Luther se détacha de la papauté, il conçut alors pour elle une aversion prononcée et une sainte indignation ; et tous les témoins qui dans chaque siècle s’étaient élevés contre Rome vinrent tour à tour devant lui déposer contre elle et lui révéler quelques abus ou quelques erreurs. « O ténèbres ! » s’écriait-il.

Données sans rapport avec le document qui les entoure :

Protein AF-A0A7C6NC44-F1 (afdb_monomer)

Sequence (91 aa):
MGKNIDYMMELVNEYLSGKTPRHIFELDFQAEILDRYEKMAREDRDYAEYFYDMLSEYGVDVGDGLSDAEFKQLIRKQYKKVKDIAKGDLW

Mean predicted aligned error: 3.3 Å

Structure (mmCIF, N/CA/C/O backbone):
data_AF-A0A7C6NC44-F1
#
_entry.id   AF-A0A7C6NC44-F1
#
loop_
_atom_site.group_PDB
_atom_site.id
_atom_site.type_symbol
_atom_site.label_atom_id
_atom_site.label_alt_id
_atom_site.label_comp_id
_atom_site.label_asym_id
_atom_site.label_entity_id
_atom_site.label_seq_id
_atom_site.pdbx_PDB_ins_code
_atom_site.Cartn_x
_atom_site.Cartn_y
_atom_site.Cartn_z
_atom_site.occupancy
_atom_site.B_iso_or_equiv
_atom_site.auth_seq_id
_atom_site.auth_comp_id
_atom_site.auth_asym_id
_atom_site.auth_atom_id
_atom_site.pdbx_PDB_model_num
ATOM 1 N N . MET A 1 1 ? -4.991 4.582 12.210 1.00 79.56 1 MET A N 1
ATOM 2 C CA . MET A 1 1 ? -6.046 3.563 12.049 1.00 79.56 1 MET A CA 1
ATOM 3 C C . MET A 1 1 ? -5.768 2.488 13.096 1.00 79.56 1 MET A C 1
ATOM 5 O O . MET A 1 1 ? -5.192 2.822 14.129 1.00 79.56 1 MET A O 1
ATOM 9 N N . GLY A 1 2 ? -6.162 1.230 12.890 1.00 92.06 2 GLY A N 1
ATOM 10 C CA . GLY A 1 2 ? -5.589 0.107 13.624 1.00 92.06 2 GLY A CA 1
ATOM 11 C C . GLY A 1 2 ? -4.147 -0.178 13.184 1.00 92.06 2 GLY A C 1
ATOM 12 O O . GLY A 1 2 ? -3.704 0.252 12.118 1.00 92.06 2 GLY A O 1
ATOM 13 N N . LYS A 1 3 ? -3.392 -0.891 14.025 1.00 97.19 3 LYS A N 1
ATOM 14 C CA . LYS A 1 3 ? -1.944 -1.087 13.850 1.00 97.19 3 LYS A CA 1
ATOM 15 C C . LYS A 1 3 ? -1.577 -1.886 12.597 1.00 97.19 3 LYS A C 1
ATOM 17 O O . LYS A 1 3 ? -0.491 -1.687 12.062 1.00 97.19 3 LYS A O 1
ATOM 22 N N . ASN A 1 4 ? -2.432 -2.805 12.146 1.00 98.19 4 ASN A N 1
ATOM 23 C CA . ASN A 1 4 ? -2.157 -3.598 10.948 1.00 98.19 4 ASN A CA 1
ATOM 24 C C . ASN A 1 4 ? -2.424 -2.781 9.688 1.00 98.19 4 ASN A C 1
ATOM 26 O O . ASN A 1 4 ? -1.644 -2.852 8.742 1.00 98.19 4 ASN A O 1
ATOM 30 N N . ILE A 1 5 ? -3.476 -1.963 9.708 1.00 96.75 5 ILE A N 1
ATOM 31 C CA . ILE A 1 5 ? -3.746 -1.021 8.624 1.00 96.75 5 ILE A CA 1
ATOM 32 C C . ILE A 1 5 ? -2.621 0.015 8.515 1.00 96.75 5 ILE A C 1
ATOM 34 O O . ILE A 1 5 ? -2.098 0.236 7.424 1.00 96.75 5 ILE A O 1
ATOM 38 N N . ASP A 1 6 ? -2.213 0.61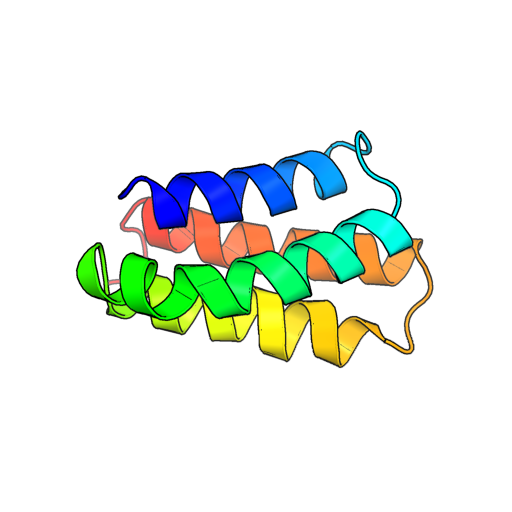7 9.634 1.00 97.38 6 ASP A N 1
ATOM 39 C CA . ASP A 1 6 ? -1.145 1.623 9.642 1.00 97.38 6 ASP A CA 1
ATOM 40 C C . ASP A 1 6 ? 0.179 1.039 9.120 1.00 97.38 6 ASP A C 1
ATOM 42 O O . ASP A 1 6 ? 0.877 1.694 8.347 1.00 97.38 6 ASP A O 1
ATOM 46 N N . TYR A 1 7 ? 0.487 -0.216 9.466 1.00 98.25 7 TYR A N 1
ATOM 47 C CA . TYR A 1 7 ? 1.651 -0.928 8.936 1.00 98.25 7 TYR A CA 1
ATOM 48 C C . TYR A 1 7 ? 1.595 -1.070 7.410 1.00 98.25 7 TYR A C 1
ATOM 50 O O . TYR A 1 7 ? 2.538 -0.685 6.721 1.00 98.25 7 TYR A O 1
ATOM 58 N N . MET A 1 8 ? 0.487 -1.588 6.869 1.00 98.19 8 MET A N 1
ATOM 59 C CA . MET A 1 8 ? 0.359 -1.797 5.424 1.00 98.19 8 MET A CA 1
ATOM 60 C C . MET A 1 8 ? 0.380 -0.475 4.646 1.00 98.19 8 MET A C 1
ATOM 62 O O . MET A 1 8 ? 0.949 -0.400 3.556 1.00 98.19 8 MET A O 1
ATOM 66 N N . MET A 1 9 ? -0.187 0.5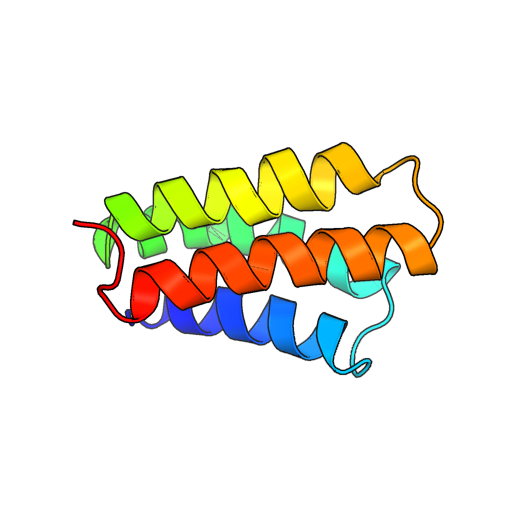92 5.213 1.00 97.81 9 MET A N 1
ATOM 67 C CA . MET A 1 9 ? -0.109 1.934 4.634 1.00 97.81 9 MET A CA 1
ATOM 68 C C . MET A 1 9 ? 1.324 2.474 4.613 1.00 97.81 9 MET A C 1
ATOM 70 O O . MET A 1 9 ? 1.725 3.077 3.613 1.00 97.81 9 MET A O 1
ATOM 74 N N . GLU A 1 10 ? 2.106 2.249 5.673 1.00 98.25 10 GLU A N 1
ATOM 75 C CA . GLU A 1 10 ? 3.510 2.668 5.704 1.00 98.25 10 GLU A CA 1
ATOM 76 C C . GLU A 1 10 ? 4.358 1.864 4.714 1.00 98.25 10 GLU A C 1
ATOM 78 O O . GLU A 1 10 ? 5.128 2.464 3.972 1.00 98.25 10 GLU A O 1
ATOM 83 N N . LEU A 1 11 ? 4.154 0.550 4.599 1.00 98.31 11 LEU A N 1
ATOM 84 C CA . LEU A 1 11 ? 4.850 -0.294 3.618 1.00 98.31 11 LEU A CA 1
ATOM 85 C C . LEU A 1 11 ? 4.683 0.248 2.183 1.00 98.31 11 LEU A C 1
ATOM 87 O O . LEU A 1 11 ? 5.653 0.399 1.434 1.00 98.31 11 LEU A O 1
ATOM 91 N N . VAL A 1 12 ? 3.461 0.641 1.809 1.00 98.31 12 VAL A N 1
ATOM 92 C CA . VAL A 1 12 ? 3.190 1.278 0.506 1.00 98.31 12 VAL A CA 1
ATOM 93 C C . VAL A 1 12 ? 3.840 2.664 0.407 1.00 98.31 12 VAL A C 1
ATOM 95 O O . VAL A 1 12 ? 4.373 3.041 -0.642 1.00 98.31 12 VAL A O 1
ATOM 98 N N . ASN A 1 13 ? 3.836 3.438 1.492 1.00 98.38 13 ASN A N 1
ATOM 99 C CA . ASN A 1 13 ? 4.473 4.752 1.553 1.00 98.38 13 ASN A CA 1
ATOM 100 C C . ASN A 1 13 ? 6.002 4.680 1.374 1.00 98.38 13 ASN A C 1
ATOM 102 O O . ASN A 1 13 ? 6.585 5.509 0.667 1.00 98.38 13 ASN A O 1
ATOM 106 N N . GLU A 1 14 ? 6.663 3.681 1.956 1.00 98.50 14 GLU A N 1
ATOM 107 C CA . GLU A 1 14 ? 8.104 3.455 1.819 1.00 98.50 14 GLU A CA 1
ATOM 108 C C . GLU A 1 14 ? 8.495 3.181 0.364 1.00 98.50 14 GLU A C 1
ATOM 110 O O . GLU A 1 14 ? 9.411 3.822 -0.167 1.00 98.50 14 GLU A O 1
ATOM 115 N N . TYR A 1 15 ? 7.725 2.349 -0.336 1.00 98.50 15 TYR A N 1
ATOM 116 C CA . TYR A 1 15 ? 7.886 2.157 -1.775 1.00 98.50 15 TYR A CA 1
ATOM 117 C C . TYR A 1 15 ? 7.693 3.463 -2.567 1.00 98.50 15 TYR A C 1
ATOM 119 O O . TYR A 1 15 ? 8.537 3.868 -3.381 1.00 98.50 15 TYR A O 1
ATOM 127 N N . LEU A 1 16 ? 6.602 4.189 -2.306 1.00 98.44 16 LEU A N 1
ATOM 128 C CA . LEU A 1 16 ? 6.291 5.426 -3.026 1.00 98.44 16 LEU A CA 1
ATOM 129 C C . LEU A 1 16 ? 7.321 6.536 -2.788 1.00 98.44 16 LEU A C 1
ATOM 131 O O . LEU A 1 16 ? 7.614 7.300 -3.719 1.00 98.44 16 LEU A O 1
ATOM 135 N N . SER A 1 17 ? 7.909 6.586 -1.592 1.00 98.12 17 SER A N 1
ATOM 136 C CA . SER A 1 17 ? 9.011 7.488 -1.237 1.00 98.12 17 SER A CA 1
ATOM 137 C C . SER A 1 17 ? 10.359 7.070 -1.837 1.00 98.12 17 SER A C 1
ATOM 139 O O . SER A 1 17 ? 11.289 7.871 -1.860 1.00 98.12 17 SER A O 1
ATOM 141 N N . GLY A 1 18 ? 10.450 5.866 -2.413 1.00 97.12 18 GLY A N 1
ATOM 142 C CA . GLY A 1 18 ? 11.658 5.353 -3.059 1.00 97.12 18 GLY A CA 1
ATOM 143 C C . GLY A 1 18 ? 12.668 4.730 -2.100 1.00 97.12 18 GLY A C 1
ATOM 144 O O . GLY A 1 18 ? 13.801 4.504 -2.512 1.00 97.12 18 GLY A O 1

On ne lui permit pas de se taire sur ces tristes découvertes. L’orgueil de ses adversaires, leur prétendu triomphe, les efforts qu’ils faisaient pour éteindre la lumière, décidèrent son âme. Il avança dans la voie où Dieu le menait, sans s’inquiéter du but où elle pouvait le conduire. Luther a signalé ce moment comme celui de son affranchissement du joug papal. « Apprenez de moi, dit-il, combien il est difficile de se débarrasser d’erreurs que le monde entier confirme par son exemple, et qui, par une longue habitude, sont devenues pour nous une seconde natureh. Il y avait alors sept ans que je lisais et que j’expliquais publiquement avec un grand zèle la sainte Écriture, en sorte que je la savais presque tout entière par cœuri. J’avais aussi toutes les prémices de la connaissance et de la foi en mon Seigneur Jésus-Christ ; c’est-à-dire, je savais que nous ne sommes pas justifiés et sauvés par nos œuvres, mais par la foi en Christ ; et même je maintenais ouvertement que ce n’est pas par droit divin que le pape est le chef de l’Église chrétienne. Et pourtant… je ne pouvais pas voir ce qui en découle, savoir que nécessairement et certainement le pape est du diable. Car ce qui n’est pas Dieu doit nécessairement être du diablej. » Luther ajoute plus loin : « Je ne me laisse plus aller à mon indignation contre ceux qui sont encore attachés au pape, puisque moi, qui depuis tant d’années lisais avec tant de soin les saintes Écritures, je tenais encore au papisme avec tant d’opiniâtreték. »

h – Quam difficile sit eluctari et emergere ex erroribus totius orbis exemple firmatis… » (Luth. Op. lat., in præf.)

i – Per septem annos, ita ut memoriter pene omnia tenerem… » (Ibid.)

j – « Quod enim ex Deo non est necesse est ex diabolo esse. » (Ibid.)

k – Cum ego tot annis sacra legens diligentissime, tamen ita hæsi tenaciter. » (Ibid.)

Telles furent les suites véritables de la dispute de Leipzig, bien plus importantes que la dispute elle-même. Elle fut semblable à ces premiers succès qui exercent une armée et qui enflamment son courage.